Reisen, das ist eines der Themen, die die Corona-Pandemie nun in neuem Licht erscheinen lässt. Waren wir als Europäer:innen gewohnt, in nahezu jedes Land der Erde spontan reisen zu können, veränderte die Pandemie vieles: Grenzen wurden wieder wahrnehmbar, Einreiseverbote wurden ausgesprochen, Quarantäneverpflichtungen eingesetzt, der Flugverkehr kam fast zum Erliegen, und die Reiseziele verlagerten sich vielfach: das Gute liege doch so nah. Für diejenigen, die verreisen können, ist Reisen eine Flucht aus dem Alltag.

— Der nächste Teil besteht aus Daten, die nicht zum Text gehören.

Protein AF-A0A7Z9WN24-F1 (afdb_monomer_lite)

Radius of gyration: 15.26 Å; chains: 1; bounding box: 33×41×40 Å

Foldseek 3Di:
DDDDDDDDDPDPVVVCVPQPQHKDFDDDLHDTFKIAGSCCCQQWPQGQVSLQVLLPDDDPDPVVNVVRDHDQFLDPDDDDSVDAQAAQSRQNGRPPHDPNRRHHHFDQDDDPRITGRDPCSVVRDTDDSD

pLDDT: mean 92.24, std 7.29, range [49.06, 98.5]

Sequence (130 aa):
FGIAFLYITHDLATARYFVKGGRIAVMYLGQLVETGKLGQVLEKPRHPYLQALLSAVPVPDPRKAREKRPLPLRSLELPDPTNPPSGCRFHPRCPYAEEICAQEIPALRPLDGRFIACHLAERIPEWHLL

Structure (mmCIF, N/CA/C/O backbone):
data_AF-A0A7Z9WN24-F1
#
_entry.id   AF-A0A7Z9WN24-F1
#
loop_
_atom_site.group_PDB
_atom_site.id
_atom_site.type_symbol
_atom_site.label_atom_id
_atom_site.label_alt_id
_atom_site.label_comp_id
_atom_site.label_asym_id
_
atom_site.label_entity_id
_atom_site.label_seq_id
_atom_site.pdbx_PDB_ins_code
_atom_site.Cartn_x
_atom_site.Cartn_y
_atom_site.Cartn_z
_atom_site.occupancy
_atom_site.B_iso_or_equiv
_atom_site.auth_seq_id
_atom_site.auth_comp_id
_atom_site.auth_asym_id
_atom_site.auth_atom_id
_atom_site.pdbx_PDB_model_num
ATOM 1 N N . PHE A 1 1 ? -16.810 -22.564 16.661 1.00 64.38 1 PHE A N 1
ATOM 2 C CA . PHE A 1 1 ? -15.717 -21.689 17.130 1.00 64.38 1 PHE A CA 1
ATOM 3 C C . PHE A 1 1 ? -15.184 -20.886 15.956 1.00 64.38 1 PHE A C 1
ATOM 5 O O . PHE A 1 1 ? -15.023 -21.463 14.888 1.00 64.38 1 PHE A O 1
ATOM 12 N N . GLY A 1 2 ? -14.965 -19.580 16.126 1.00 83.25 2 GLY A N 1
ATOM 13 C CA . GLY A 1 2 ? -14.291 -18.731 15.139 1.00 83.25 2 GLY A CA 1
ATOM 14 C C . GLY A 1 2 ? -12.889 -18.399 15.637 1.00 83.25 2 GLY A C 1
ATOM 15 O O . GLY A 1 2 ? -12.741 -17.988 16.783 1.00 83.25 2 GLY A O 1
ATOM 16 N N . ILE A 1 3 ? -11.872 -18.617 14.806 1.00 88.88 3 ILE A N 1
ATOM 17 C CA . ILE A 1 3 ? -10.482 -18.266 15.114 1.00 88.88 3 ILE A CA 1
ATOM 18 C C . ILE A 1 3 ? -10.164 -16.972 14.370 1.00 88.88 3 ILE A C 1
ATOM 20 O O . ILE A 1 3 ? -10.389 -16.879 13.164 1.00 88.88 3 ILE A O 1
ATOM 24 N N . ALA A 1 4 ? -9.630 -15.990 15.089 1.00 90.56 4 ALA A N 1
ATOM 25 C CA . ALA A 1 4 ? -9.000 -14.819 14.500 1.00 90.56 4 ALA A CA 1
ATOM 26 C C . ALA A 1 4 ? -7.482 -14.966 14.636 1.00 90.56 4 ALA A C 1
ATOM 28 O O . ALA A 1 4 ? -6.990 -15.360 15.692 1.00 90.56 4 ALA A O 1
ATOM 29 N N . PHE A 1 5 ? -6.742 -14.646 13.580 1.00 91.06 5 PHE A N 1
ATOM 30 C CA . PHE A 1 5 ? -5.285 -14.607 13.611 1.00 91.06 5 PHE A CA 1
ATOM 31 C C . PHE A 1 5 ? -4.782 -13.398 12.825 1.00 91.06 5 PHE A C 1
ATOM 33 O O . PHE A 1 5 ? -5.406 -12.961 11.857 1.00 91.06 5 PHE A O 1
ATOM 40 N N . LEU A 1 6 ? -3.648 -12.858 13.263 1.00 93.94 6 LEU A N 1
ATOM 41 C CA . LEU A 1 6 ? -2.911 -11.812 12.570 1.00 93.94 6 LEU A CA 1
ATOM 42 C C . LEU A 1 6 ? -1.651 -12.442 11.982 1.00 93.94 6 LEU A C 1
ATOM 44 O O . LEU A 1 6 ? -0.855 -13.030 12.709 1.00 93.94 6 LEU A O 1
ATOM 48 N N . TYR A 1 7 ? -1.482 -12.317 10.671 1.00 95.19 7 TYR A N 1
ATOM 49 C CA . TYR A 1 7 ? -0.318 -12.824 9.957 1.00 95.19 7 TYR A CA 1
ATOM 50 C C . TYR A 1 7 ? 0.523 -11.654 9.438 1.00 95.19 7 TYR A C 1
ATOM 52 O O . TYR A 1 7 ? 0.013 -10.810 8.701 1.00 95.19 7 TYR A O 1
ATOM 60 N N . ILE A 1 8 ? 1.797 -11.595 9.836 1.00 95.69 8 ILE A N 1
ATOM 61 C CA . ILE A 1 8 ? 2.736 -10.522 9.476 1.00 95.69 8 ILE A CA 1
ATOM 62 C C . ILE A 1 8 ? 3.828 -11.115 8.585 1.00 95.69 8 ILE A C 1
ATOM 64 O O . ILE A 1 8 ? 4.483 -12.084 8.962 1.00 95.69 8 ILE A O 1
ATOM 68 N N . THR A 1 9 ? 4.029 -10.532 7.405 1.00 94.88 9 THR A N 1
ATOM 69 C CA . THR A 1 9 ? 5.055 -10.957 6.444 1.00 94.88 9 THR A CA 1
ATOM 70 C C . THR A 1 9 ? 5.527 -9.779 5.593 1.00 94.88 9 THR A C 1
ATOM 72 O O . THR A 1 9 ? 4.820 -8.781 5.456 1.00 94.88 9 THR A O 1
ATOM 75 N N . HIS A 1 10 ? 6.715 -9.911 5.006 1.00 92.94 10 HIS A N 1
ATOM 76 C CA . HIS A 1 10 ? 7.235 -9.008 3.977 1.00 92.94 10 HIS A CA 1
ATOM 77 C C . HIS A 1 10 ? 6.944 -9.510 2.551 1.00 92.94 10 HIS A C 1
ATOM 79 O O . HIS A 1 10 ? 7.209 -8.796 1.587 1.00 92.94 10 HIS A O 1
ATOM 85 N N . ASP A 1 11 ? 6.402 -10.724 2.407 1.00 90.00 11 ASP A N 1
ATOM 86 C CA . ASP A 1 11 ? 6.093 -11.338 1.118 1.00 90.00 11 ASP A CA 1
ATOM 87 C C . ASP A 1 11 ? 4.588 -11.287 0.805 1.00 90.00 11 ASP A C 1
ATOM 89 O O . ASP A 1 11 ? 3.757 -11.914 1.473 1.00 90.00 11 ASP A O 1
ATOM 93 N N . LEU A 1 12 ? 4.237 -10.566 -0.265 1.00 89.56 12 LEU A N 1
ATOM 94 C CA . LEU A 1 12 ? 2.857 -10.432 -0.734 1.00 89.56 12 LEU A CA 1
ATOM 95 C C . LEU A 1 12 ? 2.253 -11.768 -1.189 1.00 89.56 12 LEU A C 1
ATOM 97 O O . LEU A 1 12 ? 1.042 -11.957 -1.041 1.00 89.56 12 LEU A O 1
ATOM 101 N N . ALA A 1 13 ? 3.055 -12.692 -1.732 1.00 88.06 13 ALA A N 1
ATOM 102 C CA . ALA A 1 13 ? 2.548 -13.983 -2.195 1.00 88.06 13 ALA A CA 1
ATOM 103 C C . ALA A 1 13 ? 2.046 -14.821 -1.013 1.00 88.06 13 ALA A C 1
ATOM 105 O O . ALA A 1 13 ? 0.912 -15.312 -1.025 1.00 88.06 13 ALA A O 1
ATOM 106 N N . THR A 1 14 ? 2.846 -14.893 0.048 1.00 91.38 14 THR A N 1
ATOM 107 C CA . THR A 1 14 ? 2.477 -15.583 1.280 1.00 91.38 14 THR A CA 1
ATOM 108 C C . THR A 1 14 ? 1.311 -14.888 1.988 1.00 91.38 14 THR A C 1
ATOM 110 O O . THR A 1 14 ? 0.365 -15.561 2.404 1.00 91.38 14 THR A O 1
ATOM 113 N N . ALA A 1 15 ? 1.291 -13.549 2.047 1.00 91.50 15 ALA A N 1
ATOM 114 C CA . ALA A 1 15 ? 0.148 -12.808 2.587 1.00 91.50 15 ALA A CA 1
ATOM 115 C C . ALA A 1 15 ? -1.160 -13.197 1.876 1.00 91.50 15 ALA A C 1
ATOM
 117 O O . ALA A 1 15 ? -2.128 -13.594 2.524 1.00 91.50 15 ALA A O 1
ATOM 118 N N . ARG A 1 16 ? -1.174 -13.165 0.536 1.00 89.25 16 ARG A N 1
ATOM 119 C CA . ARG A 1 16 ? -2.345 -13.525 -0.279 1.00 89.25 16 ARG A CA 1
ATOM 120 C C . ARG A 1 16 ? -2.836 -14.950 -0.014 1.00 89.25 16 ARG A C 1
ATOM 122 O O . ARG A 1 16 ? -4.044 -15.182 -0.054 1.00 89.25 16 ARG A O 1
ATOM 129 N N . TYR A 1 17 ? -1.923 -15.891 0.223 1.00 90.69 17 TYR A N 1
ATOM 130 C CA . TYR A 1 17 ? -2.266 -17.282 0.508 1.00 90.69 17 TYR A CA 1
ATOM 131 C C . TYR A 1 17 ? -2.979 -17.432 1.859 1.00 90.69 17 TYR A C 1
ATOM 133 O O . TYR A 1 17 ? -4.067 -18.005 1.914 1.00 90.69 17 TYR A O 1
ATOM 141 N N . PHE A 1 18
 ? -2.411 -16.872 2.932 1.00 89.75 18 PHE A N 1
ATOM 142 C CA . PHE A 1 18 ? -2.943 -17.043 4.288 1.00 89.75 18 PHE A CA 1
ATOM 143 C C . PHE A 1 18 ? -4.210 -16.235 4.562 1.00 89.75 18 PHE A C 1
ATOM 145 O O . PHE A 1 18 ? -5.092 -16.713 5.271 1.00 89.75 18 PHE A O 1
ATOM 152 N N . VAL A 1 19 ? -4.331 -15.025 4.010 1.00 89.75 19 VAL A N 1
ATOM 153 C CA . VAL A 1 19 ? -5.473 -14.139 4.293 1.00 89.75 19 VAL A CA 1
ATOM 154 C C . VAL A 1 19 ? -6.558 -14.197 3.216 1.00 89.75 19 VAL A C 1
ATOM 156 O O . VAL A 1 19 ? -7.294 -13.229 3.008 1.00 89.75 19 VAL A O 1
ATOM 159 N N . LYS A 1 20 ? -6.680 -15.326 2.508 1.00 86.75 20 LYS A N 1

Reisen als Teil der individuellen Freiheit, der Persönlichkeitsentwicklung oder der Erweiterung der Perspektiven auf die Welt, auf Gesellschaften und auf sich selbst. Reisen führen auch immer wieder an touristische Hotspots, darunter auch (natürlich nicht nur) an Orte der Geschichte: Das Schloss Neuschwanstein oder das Heidelberger Schloss fehlen wohl selten auf einer Reise US-amerikanischer oder japanischer Tourist:innen in Deutschland. Aber auch Orte der NS-Zeit sind Ziele von Urlauber:innen: Dachau als Teil des München-Urlaubs, Sachsenhausen als Bestandteil einer Berlin-Reise oder ein Tagesauflug von Krakau nach Oświęcim, um nur einige Beispiele zu nennen. Reisen an „dunkle“ Urlaubsorte gewinnen zunehmend an ökonomischer Bedeutung. Die vorliegende Ausgabe der „informationen“ greift das Themenfeld Tourismus und Nationalsozialismus auf. Denn gerade im verklärenden Rückblick erschien es vielen Deutschen so, als sei unter der NS-Herrschaft ihr alter Traum vom Reisen möglich geworden. Die Autor:innen der "informationen" blicken dabei u.a. auf den Schifffahrtstourismus durch die Organisation "Kraft durch Freude", auf ausländische Tourist:innen im "3. Reich", auf das Deutsche Jugendherbergswerk oder auf den Obersalzberg.
INHALT
Sascha Howind: "Unter Hitler sind wir alle Kaiser". Tourismus mit der NS-Organisation "Kraft durch Freude"
Hasso Spode: Gleichschaltung und Imagepflege. Der "freie" Fremdenverkehr im "Dritten Reich"
Eva Kraus: Ein wohlwollendes Verhältnis. Das Deutsche Jugendherbergswerk im Nationalsozialismus
Joachim Schindler: Seilschaften auf dem Weg in die Katastrophe. Sächsische Bergsteiger- und Tourismusvereine 1933-1945
Urlaubsziel Gedenkstätte? Ein Gespräch mit Ulrich Unseld (KZ-Gedenkstätte Dachau)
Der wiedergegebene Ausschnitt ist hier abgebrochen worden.